[Opening Source records section]

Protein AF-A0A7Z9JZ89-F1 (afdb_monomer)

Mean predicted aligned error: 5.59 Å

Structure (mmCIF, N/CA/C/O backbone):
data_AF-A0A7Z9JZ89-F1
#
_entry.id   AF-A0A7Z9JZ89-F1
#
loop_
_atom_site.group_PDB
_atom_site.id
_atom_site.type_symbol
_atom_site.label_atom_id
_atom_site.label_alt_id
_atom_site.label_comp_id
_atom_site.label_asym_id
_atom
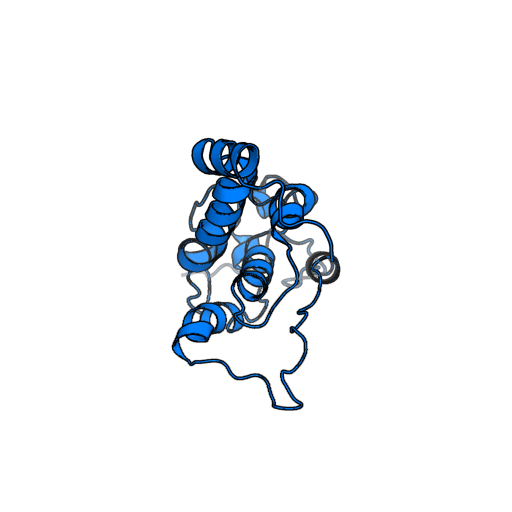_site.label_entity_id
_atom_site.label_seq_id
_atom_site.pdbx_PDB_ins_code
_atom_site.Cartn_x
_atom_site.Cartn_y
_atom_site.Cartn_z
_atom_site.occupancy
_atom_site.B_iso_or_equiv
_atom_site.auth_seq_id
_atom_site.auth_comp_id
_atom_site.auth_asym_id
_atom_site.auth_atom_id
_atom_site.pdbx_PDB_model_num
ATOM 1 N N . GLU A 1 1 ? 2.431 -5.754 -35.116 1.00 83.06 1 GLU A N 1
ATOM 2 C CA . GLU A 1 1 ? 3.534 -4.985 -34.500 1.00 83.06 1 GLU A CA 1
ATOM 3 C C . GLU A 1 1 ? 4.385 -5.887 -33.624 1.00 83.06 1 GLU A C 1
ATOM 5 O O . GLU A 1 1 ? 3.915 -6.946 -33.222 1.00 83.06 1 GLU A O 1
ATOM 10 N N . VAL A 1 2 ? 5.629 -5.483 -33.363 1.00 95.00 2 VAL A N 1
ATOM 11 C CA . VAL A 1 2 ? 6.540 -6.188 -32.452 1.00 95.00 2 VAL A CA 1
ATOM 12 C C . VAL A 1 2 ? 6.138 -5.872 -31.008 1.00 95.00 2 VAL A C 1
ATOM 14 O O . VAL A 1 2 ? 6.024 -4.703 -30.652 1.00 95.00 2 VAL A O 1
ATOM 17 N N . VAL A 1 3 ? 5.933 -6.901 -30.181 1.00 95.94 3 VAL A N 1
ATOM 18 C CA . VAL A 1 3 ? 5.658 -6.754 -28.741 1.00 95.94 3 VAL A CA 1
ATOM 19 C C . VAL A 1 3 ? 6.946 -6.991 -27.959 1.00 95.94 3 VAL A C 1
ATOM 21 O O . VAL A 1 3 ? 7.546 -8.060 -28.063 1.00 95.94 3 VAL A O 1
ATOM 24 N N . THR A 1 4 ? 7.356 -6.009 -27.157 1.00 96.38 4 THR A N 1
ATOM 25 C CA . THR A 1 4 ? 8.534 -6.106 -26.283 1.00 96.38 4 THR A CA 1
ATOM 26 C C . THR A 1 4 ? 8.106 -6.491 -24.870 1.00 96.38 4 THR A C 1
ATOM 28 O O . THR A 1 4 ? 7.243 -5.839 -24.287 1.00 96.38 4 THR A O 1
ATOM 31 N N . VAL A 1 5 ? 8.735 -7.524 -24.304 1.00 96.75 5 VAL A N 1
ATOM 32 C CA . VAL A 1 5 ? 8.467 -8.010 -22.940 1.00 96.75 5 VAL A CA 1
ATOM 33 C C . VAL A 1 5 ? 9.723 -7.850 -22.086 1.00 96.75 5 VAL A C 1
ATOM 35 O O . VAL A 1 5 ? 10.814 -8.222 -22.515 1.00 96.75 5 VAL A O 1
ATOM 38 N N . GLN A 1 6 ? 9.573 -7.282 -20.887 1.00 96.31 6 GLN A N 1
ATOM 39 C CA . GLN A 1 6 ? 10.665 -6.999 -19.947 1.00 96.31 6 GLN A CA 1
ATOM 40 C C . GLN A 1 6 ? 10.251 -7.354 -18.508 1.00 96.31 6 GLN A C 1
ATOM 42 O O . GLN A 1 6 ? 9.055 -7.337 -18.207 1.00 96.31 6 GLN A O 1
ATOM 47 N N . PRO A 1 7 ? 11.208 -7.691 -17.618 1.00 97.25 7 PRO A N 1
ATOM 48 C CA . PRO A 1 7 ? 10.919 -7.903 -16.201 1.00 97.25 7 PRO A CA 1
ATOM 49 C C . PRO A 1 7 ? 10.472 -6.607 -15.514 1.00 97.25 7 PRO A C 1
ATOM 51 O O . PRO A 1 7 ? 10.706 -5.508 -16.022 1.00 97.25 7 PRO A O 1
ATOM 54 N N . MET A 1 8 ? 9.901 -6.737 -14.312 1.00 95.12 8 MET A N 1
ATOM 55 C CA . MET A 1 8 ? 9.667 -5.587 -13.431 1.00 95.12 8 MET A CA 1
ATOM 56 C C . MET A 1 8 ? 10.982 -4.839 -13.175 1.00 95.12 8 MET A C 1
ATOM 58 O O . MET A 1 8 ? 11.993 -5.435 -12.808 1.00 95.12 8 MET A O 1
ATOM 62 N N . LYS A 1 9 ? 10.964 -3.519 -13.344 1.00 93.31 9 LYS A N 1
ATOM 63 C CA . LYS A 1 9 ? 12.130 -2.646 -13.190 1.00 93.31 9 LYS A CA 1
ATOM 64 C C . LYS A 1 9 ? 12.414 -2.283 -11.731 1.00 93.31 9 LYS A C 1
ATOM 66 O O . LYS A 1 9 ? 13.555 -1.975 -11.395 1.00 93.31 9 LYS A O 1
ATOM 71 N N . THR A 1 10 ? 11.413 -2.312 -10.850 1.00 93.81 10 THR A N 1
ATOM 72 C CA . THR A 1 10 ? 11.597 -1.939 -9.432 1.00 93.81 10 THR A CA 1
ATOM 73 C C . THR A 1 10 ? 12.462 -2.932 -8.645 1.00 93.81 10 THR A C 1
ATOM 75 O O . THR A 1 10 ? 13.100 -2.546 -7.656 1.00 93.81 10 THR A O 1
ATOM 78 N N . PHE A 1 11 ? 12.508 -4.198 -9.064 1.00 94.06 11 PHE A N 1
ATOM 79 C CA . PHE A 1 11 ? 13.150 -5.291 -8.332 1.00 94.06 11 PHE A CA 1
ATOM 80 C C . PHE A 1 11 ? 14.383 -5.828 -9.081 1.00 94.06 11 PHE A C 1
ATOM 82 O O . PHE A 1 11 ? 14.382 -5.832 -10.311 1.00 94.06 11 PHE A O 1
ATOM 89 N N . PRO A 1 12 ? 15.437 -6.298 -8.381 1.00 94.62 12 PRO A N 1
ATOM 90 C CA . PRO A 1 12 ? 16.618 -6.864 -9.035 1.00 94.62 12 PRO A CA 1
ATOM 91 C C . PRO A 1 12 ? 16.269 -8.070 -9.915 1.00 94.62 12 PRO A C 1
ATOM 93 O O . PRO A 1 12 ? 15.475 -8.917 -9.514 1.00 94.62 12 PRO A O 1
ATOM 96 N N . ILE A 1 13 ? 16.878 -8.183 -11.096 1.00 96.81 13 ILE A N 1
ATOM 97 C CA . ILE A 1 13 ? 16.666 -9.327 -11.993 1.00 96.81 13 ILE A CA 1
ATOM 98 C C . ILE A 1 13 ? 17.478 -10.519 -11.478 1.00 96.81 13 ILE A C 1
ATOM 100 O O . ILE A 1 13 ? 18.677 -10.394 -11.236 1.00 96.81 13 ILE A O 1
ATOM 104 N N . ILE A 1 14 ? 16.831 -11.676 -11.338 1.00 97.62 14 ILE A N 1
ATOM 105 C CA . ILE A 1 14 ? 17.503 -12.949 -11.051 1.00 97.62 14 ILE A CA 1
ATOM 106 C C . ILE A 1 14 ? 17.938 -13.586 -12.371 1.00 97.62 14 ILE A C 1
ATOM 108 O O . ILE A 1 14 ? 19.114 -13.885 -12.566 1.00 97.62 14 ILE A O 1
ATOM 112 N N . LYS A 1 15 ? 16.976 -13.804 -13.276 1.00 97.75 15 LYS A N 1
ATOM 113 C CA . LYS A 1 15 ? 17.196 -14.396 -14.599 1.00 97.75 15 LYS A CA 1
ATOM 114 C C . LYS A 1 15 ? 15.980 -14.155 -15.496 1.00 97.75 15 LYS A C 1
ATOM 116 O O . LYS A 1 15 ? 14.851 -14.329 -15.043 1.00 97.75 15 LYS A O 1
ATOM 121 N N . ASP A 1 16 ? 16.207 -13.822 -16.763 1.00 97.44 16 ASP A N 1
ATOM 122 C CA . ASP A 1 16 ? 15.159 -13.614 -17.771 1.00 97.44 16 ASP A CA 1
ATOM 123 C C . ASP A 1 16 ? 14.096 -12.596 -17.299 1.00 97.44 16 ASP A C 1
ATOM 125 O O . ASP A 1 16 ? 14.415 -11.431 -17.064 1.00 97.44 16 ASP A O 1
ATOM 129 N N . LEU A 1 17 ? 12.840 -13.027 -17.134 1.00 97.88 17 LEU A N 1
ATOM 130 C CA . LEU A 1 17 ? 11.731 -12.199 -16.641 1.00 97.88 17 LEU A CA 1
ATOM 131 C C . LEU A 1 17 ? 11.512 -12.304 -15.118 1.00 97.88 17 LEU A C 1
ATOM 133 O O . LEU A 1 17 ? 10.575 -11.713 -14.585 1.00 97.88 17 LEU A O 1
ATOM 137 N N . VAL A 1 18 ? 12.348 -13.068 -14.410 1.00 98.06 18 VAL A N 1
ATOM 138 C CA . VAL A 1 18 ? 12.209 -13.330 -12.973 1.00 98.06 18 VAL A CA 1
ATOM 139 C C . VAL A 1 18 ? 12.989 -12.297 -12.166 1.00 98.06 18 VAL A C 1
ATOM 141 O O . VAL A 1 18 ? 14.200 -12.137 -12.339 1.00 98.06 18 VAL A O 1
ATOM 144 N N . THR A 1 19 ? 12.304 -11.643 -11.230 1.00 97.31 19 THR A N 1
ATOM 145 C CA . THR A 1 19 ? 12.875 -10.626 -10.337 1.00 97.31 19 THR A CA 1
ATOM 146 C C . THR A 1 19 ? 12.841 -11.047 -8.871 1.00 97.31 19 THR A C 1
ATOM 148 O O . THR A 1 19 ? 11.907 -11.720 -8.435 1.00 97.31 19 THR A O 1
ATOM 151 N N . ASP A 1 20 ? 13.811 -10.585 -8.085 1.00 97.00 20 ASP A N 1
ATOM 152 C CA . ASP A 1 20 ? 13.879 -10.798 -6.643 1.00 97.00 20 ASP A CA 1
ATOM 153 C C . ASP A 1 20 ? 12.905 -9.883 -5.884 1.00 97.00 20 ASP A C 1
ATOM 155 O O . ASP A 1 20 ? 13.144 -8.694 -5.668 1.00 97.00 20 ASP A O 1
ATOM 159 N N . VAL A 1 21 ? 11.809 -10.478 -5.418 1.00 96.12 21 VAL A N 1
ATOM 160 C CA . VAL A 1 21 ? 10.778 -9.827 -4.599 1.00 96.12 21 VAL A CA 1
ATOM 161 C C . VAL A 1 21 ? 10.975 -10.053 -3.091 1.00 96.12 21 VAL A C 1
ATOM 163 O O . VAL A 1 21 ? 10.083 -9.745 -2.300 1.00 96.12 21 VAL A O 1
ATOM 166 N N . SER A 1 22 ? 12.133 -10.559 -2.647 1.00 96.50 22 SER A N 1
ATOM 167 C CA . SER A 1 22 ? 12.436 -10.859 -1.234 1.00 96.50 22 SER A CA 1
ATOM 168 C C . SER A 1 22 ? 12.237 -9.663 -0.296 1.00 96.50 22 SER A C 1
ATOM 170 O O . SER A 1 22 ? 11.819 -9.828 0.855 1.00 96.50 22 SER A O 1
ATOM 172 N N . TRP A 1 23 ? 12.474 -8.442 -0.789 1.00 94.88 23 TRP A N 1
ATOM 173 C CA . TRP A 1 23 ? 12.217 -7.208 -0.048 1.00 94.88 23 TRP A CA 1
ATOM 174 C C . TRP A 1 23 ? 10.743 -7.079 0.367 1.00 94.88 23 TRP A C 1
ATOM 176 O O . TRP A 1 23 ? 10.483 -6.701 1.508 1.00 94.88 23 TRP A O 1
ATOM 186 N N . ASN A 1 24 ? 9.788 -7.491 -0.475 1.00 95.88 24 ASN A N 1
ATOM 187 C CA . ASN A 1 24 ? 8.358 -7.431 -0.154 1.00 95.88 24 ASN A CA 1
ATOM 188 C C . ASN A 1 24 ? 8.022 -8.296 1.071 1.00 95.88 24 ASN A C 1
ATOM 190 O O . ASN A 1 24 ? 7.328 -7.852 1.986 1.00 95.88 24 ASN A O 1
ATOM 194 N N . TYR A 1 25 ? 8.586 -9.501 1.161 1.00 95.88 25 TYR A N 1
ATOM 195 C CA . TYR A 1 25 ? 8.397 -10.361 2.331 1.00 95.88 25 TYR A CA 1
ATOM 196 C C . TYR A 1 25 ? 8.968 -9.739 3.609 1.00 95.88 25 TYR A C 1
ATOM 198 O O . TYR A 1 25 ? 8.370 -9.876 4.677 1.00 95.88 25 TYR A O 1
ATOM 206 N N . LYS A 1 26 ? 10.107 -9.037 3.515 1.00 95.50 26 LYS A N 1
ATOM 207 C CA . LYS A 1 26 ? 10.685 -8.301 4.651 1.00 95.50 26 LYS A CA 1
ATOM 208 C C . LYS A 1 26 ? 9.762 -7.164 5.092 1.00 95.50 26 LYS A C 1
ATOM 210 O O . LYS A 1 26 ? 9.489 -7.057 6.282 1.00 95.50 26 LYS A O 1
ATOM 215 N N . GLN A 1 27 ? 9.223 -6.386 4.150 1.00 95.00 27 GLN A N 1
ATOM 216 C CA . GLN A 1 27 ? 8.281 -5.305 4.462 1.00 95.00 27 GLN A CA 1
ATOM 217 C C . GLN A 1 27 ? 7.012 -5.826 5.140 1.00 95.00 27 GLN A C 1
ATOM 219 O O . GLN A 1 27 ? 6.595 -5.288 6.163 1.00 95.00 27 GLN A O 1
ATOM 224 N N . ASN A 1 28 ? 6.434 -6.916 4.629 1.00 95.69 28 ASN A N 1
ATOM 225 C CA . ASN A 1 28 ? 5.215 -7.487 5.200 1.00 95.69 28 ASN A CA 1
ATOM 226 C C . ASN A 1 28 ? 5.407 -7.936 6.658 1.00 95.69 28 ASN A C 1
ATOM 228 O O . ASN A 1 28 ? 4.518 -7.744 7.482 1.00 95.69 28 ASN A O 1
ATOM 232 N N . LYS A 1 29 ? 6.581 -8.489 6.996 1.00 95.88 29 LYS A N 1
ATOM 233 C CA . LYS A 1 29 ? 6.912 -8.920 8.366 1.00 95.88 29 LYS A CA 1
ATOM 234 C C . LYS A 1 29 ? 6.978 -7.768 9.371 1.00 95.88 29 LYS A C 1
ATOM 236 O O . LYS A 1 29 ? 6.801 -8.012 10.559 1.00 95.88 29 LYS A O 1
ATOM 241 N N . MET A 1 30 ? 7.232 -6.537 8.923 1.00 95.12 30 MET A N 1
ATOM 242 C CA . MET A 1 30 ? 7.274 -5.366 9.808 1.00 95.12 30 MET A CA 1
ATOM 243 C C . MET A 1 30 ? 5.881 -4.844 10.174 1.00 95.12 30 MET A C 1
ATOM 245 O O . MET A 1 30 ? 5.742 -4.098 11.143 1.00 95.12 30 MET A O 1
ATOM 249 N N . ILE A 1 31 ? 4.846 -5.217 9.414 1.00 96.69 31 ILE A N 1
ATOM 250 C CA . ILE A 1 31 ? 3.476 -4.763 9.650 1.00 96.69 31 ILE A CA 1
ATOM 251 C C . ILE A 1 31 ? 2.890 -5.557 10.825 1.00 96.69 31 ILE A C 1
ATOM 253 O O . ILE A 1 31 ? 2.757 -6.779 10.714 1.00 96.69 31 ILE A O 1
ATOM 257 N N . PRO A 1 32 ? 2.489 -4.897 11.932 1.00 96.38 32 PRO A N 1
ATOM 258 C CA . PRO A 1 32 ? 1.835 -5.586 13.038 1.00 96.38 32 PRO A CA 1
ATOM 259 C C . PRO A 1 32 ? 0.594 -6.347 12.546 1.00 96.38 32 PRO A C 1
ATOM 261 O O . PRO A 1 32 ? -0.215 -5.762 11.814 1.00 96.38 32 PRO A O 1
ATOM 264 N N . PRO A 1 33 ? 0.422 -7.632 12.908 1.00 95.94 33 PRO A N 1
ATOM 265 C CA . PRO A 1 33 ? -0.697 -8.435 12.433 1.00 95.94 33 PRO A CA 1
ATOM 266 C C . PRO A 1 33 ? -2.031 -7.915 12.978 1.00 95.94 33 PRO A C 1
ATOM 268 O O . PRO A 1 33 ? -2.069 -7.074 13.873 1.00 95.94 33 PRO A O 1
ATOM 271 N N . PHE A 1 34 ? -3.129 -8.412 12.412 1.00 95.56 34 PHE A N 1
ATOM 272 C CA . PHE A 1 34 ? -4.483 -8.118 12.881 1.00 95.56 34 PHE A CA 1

[Closing Source records section]

Task brief » Every line above from the line with "ATOM 243 C C" to the line with "ATOM 257 N N", inclusive, must be returned exactly; no other line belongs in the reply.

Output for this exercise »
ATOM 243 C C . MET A 1 30 ? 5.881 -4.844 10.174 1.00 95.12 30 MET A C 1
ATOM 245 O O . MET A 1 30 ? 5.742 -4.098 11.143 1.00 95.12 30 MET A O 1
ATOM 249 N N . ILE A 1 31 ? 4.846 -5.217 9.414 1.00 96.69 31 ILE A N 1
ATOM 250 C CA . ILE A 1 31 ? 3.476 -4.763 9.650 1.00 96.69 31 ILE A CA 1
ATOM 251 C C . ILE A 1 31 ? 2.890 -5.557 10.825 1.00 96.69 31 ILE A C 1
ATOM 253 O O . ILE A 1 31 ? 2.757 -6.779 10.714 1.00 96.69 31 ILE A O 1
ATOM 257 N N . PRO A 1 32 ? 2.489 -4.897 11.932 1.00 96.38 32 PRO A N 1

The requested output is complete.